ShapeLock

ShapeLock Design Plastic, Maker Shed, $14.95

This stuff is a low-melting thermoplastic called polycaprolactone. Supplied in pellet form, it can be melted in hot water, or in the microwave, at 160° F (71° C), then safely molded by hand, cooling to a rigid, opaque, machineable solid at room temperature.  It is reusable, and can be reheated and reformed as often as you please.  If you have a 3D printer, it’s easy to form ShapeLock into suitable filament or rod so you can print parts directly in solid polycaprolactone.  You can even add stuff to the molten ShapeLock to change the properties of the finished plastic. For instance, adding carbon black allows you to produce a homemade conductive plastic which, rolled into filaments and fed into an extruder, can be used to print electrically conductive parts.

shapeways-sampler-pack

Material Sample Kit, Shapeways, $29.99

You don’t have to own your own 3D printer to get into 3D printing. In fact, the quality of the prints you can get from a contract printing service like Shapeways is likely to exceed the quality of prints you’ll get out of a consumer-level 3D printer. Contract printing prices are dropping all the time, and commercial printing services offer parts printed in unusual materials like stainless steel and ceramic. Shapeways sells a basic sample kit, shown above, so you can get a hands-on feel for the finished products. It comes with a $25 gift voucher good towards your first purchase of a 3D-printed object, so basically it’s a $25 gift certificate with a $4 materials sampler.

PLA Filament Rainbow Fun Pack, faberdashery, £22

Plastic for fused-filament printers is usually sold in big rolls, which is good for economy but kind of a drag if you like to print in multiple colors, as building up a full “palette” of 1kg spools can get pretty expensive, pretty fast. So the clever folks at UK’s faberdashery have thoughtfully put together this rainbow filament starter pack that includes 10m each of 10 different colors of PLA filament in either 1.5 or 3mm diameter. Their marketeers are doing a good job naming the colors, too. There’s Fire Truck Red, Squeezed Orange, Mellow Yellow, Village Green, Greenery Green, Electric Blue, Glacial Blue, Princely Purple, Cherry Blossom Pink, and Buttercream, which I, personally, have found to be the best-tasting of the lot.

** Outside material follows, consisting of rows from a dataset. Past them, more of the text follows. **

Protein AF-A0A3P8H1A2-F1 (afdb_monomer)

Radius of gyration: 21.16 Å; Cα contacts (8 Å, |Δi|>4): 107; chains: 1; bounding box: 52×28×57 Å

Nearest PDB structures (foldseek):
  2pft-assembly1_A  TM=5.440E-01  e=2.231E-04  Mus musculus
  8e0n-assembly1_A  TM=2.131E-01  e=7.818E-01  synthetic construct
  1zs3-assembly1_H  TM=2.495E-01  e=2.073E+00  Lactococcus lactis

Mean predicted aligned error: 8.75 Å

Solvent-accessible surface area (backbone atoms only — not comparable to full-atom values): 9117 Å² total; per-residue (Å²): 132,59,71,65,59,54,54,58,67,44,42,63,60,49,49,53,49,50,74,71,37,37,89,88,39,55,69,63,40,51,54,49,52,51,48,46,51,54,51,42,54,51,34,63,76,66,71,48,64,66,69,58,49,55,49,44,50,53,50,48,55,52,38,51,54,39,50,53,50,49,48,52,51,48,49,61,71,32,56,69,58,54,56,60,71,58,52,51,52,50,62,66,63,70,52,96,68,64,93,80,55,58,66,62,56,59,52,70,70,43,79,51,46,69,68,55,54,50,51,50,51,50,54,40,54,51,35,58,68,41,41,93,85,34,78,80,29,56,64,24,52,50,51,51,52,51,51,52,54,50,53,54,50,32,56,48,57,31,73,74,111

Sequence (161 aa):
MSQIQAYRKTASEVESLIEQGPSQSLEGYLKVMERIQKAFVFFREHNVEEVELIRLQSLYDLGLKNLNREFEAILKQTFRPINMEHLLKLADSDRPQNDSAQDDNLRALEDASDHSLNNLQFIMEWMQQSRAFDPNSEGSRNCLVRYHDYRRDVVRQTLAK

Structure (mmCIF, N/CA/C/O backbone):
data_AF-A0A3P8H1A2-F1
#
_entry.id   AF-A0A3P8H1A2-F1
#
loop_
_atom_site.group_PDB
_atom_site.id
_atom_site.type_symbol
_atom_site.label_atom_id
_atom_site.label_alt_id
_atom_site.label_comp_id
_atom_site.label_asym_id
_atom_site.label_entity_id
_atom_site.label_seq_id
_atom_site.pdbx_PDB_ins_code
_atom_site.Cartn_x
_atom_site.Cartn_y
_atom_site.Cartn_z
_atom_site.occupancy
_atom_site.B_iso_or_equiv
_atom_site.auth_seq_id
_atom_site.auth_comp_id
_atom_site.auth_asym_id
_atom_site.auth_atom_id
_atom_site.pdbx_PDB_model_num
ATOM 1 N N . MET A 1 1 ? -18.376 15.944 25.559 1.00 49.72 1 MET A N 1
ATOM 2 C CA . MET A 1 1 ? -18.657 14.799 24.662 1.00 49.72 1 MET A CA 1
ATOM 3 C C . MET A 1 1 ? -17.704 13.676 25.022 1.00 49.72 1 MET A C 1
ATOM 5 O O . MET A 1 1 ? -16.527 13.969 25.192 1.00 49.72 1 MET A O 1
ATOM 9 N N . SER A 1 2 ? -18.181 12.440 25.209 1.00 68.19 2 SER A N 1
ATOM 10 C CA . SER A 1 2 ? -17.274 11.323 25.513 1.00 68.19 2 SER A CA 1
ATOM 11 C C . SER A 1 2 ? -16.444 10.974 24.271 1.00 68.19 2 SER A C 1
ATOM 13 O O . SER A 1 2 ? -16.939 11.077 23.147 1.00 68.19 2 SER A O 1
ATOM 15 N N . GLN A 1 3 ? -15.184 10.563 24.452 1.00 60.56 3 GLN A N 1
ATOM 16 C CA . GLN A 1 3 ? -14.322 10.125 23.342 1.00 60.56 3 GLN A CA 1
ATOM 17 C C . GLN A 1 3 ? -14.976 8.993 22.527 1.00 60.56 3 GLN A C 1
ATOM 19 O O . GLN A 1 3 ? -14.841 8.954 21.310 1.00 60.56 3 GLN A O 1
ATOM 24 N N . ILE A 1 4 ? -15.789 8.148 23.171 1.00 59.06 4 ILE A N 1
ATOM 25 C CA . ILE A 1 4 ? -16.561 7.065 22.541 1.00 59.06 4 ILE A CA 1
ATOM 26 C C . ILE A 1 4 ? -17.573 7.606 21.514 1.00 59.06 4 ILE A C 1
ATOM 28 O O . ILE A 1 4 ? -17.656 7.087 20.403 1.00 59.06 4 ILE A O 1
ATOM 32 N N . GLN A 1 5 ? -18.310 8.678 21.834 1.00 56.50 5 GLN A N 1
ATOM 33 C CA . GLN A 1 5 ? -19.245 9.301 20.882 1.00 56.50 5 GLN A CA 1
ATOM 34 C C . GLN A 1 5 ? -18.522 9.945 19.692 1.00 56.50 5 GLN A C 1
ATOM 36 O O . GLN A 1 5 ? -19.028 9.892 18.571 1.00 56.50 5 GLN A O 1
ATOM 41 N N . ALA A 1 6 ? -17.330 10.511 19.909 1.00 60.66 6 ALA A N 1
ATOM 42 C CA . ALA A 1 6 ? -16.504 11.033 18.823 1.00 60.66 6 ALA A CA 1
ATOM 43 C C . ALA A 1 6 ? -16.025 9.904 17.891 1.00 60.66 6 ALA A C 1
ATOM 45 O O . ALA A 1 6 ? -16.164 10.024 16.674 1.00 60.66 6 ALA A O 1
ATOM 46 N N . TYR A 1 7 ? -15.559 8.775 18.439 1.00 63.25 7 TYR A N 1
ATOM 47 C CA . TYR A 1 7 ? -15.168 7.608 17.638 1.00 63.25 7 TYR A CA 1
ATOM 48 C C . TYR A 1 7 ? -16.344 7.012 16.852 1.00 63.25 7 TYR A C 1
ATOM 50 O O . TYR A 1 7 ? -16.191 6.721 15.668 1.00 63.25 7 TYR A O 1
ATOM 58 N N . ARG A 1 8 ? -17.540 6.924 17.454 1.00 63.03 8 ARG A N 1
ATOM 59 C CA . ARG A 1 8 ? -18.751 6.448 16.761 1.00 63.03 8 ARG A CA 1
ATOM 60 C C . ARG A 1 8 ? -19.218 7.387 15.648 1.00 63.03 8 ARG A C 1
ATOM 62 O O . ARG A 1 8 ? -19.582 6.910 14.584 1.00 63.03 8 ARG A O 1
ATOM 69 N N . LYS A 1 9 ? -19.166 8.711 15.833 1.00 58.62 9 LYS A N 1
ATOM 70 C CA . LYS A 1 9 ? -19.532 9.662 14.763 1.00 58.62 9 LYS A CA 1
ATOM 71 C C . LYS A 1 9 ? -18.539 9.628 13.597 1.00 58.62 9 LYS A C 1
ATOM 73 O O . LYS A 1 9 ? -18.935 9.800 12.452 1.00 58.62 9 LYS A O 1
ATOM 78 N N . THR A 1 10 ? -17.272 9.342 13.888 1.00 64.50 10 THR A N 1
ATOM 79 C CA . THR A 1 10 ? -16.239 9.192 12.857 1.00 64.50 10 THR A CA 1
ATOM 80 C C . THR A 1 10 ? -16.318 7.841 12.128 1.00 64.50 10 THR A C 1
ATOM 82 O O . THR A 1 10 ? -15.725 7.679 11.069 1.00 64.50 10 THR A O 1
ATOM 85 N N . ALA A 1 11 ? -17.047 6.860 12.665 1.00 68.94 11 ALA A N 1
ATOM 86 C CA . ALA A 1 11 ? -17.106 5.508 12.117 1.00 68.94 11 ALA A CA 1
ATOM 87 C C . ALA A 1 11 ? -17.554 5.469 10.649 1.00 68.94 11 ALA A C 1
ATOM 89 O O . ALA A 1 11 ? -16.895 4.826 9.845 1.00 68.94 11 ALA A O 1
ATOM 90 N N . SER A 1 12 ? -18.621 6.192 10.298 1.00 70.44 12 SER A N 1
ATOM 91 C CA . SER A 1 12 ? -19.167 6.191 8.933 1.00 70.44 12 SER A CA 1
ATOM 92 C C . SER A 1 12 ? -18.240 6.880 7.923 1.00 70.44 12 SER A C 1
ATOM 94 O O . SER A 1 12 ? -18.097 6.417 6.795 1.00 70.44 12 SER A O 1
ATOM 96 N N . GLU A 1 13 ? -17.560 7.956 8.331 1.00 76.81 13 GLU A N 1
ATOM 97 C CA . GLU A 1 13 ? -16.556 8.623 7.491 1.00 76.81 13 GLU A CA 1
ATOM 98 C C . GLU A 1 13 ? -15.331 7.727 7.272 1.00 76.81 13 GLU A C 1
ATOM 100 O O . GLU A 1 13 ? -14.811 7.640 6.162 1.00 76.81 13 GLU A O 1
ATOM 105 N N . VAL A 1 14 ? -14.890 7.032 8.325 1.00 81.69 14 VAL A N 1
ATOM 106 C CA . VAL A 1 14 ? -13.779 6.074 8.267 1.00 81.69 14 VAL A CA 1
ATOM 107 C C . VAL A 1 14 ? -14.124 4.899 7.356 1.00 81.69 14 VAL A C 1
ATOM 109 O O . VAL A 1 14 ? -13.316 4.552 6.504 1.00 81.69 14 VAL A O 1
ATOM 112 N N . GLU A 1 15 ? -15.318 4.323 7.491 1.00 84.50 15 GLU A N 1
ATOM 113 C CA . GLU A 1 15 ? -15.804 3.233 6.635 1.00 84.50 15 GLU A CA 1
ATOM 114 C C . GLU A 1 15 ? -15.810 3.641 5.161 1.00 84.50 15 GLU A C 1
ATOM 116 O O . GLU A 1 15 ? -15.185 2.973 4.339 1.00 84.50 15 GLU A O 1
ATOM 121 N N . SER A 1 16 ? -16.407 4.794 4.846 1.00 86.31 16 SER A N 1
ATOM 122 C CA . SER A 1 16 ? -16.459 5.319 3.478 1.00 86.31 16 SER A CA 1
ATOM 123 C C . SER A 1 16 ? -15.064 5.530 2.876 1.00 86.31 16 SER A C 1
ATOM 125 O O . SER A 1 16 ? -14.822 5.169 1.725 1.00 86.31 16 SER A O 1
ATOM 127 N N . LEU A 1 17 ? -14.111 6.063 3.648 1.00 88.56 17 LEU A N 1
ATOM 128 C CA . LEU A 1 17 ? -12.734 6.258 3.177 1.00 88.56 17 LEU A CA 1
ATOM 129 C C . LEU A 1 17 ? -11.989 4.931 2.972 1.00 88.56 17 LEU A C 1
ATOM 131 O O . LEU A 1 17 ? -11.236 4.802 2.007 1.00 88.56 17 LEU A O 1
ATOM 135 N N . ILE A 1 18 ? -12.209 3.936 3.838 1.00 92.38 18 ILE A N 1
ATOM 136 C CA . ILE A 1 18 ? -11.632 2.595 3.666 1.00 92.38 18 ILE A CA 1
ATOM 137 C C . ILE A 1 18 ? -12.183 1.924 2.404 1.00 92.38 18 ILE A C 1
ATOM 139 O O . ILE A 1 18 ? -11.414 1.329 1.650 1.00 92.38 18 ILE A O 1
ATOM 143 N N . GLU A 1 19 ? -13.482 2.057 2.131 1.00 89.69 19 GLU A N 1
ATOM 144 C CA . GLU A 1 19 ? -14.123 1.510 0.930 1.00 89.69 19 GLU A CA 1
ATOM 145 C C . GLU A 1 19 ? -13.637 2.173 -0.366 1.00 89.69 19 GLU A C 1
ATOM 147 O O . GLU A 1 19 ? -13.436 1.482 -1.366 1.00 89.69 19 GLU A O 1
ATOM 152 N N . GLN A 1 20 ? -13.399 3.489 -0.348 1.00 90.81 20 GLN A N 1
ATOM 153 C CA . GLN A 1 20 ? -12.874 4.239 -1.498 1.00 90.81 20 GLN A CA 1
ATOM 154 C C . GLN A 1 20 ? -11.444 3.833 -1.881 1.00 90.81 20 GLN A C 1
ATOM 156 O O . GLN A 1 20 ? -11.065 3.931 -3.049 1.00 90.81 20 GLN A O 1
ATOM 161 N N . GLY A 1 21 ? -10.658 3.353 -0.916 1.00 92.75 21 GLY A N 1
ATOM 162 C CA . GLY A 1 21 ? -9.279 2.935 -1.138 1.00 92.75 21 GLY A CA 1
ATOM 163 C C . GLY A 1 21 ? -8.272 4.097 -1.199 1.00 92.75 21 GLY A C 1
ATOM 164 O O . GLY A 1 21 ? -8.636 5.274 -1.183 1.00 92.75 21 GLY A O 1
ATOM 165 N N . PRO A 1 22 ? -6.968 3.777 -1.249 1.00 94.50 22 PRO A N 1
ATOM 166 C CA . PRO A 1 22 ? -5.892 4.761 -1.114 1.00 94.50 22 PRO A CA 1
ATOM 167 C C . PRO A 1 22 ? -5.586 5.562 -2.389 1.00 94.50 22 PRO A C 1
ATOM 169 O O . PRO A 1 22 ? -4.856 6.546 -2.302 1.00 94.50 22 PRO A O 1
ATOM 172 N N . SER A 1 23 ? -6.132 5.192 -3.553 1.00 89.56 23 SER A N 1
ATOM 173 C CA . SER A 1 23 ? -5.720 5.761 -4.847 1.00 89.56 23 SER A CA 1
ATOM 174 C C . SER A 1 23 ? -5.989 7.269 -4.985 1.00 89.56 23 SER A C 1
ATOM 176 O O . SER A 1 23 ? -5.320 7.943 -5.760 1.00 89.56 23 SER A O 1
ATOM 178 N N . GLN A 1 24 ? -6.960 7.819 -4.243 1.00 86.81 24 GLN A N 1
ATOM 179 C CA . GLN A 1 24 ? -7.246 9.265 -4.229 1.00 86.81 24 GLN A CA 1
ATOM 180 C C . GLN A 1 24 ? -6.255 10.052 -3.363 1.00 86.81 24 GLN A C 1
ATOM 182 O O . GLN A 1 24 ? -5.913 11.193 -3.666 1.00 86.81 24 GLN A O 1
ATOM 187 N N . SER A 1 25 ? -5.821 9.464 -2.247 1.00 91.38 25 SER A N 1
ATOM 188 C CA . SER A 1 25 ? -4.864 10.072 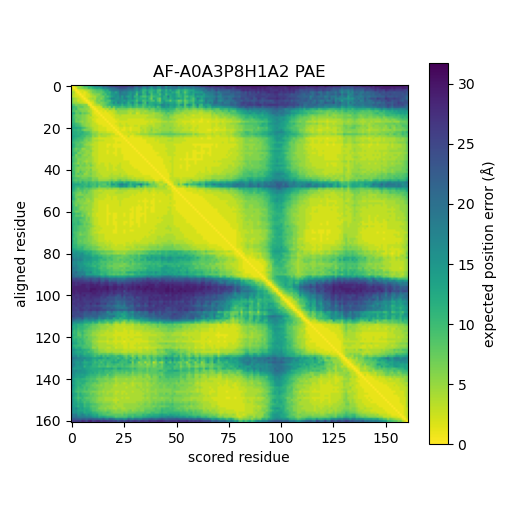-1.328 1.00 91.38 25 SER A CA 1
ATOM 189 C C . SER A 1 25 ? -4.285 9.003 -0.411 1.00 91.38 25 SER A C 1
ATOM 191 O O . SER A 1 25 ? -4.893 8.637 0.599 1.00 91.38 25 SER A O 1
ATOM 193 N N . LEU A 1 26 ? -3.079 8.533 -0.737 1.00 92.88 26 LEU A N 1
ATOM 194 C CA . LEU A 1 26 ? -2.369 7.558 0.086 1.00 92.88 26 LEU A CA 1
ATOM 195 C C . LEU A 1 26 ? -2.142 8.096 1.506 1.00 92.88 26 LEU A C 1
ATOM 197 O O . LEU A 1 26 ? -2.411 7.406 2.485 1.00 92.88 26 LEU A O 1
ATOM 201 N N . GLU A 1 27 ? -1.710 9.351 1.633 1.00 91.62 27 GLU A N 1
ATOM 202 C CA . GLU A 1 27 ? -1.486 9.985 2.935 1.00 91.62 27 GLU A CA 1
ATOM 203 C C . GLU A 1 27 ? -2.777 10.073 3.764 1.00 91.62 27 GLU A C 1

Soft PLA Filament, 2PrintBeta, €25.95

Though it may not look like much, the unassuming roll of red plastic pictured to upper right is a fairly exotic type of flexible, soft, rubbery plastic for 3D printing. It’s still PLA, but it’s been polymerized under different conditions which make it bendy, instead of rigid, so you can use it to print all kinds of cool flexible stuff like springs, living hinges, gaskets, belts, pads, and other bendy bits that might not work so well if printed in regular, rigid PLA. If you have an experienced MakerBot, RepRap, Ultimaker, MakerGear, or other consumer 3D-printer user on your gift list, this hard-to-find stuff is sure to be a big hit.

Shed Filaments

Bulk Spooled Plastic Filament, Maker Shed, $43-46/kg

If you’re buying for someone who already owns a 3D-printer, and you’re looking for a gift that’s sure to be appreciated, consider extra filament. Most printers ship with a few short lengths to get you started (sort of like the itty-bitty cartridges that come with new inkjet printers), but, at normal printing rates for an excited new 3D printer owner, the starter supply is unlikely to hold out for more than a couple of weeks. You’ll need to know what diameter filament the printer requires (either 1.75/1/8mm or 3mm) and whether the operator prefers to print in ABS or PLA. If in doubt, go with PLA. Bulk rolled filament is widely available, online, but, naturally, we would appreciate your business over at Maker Shed.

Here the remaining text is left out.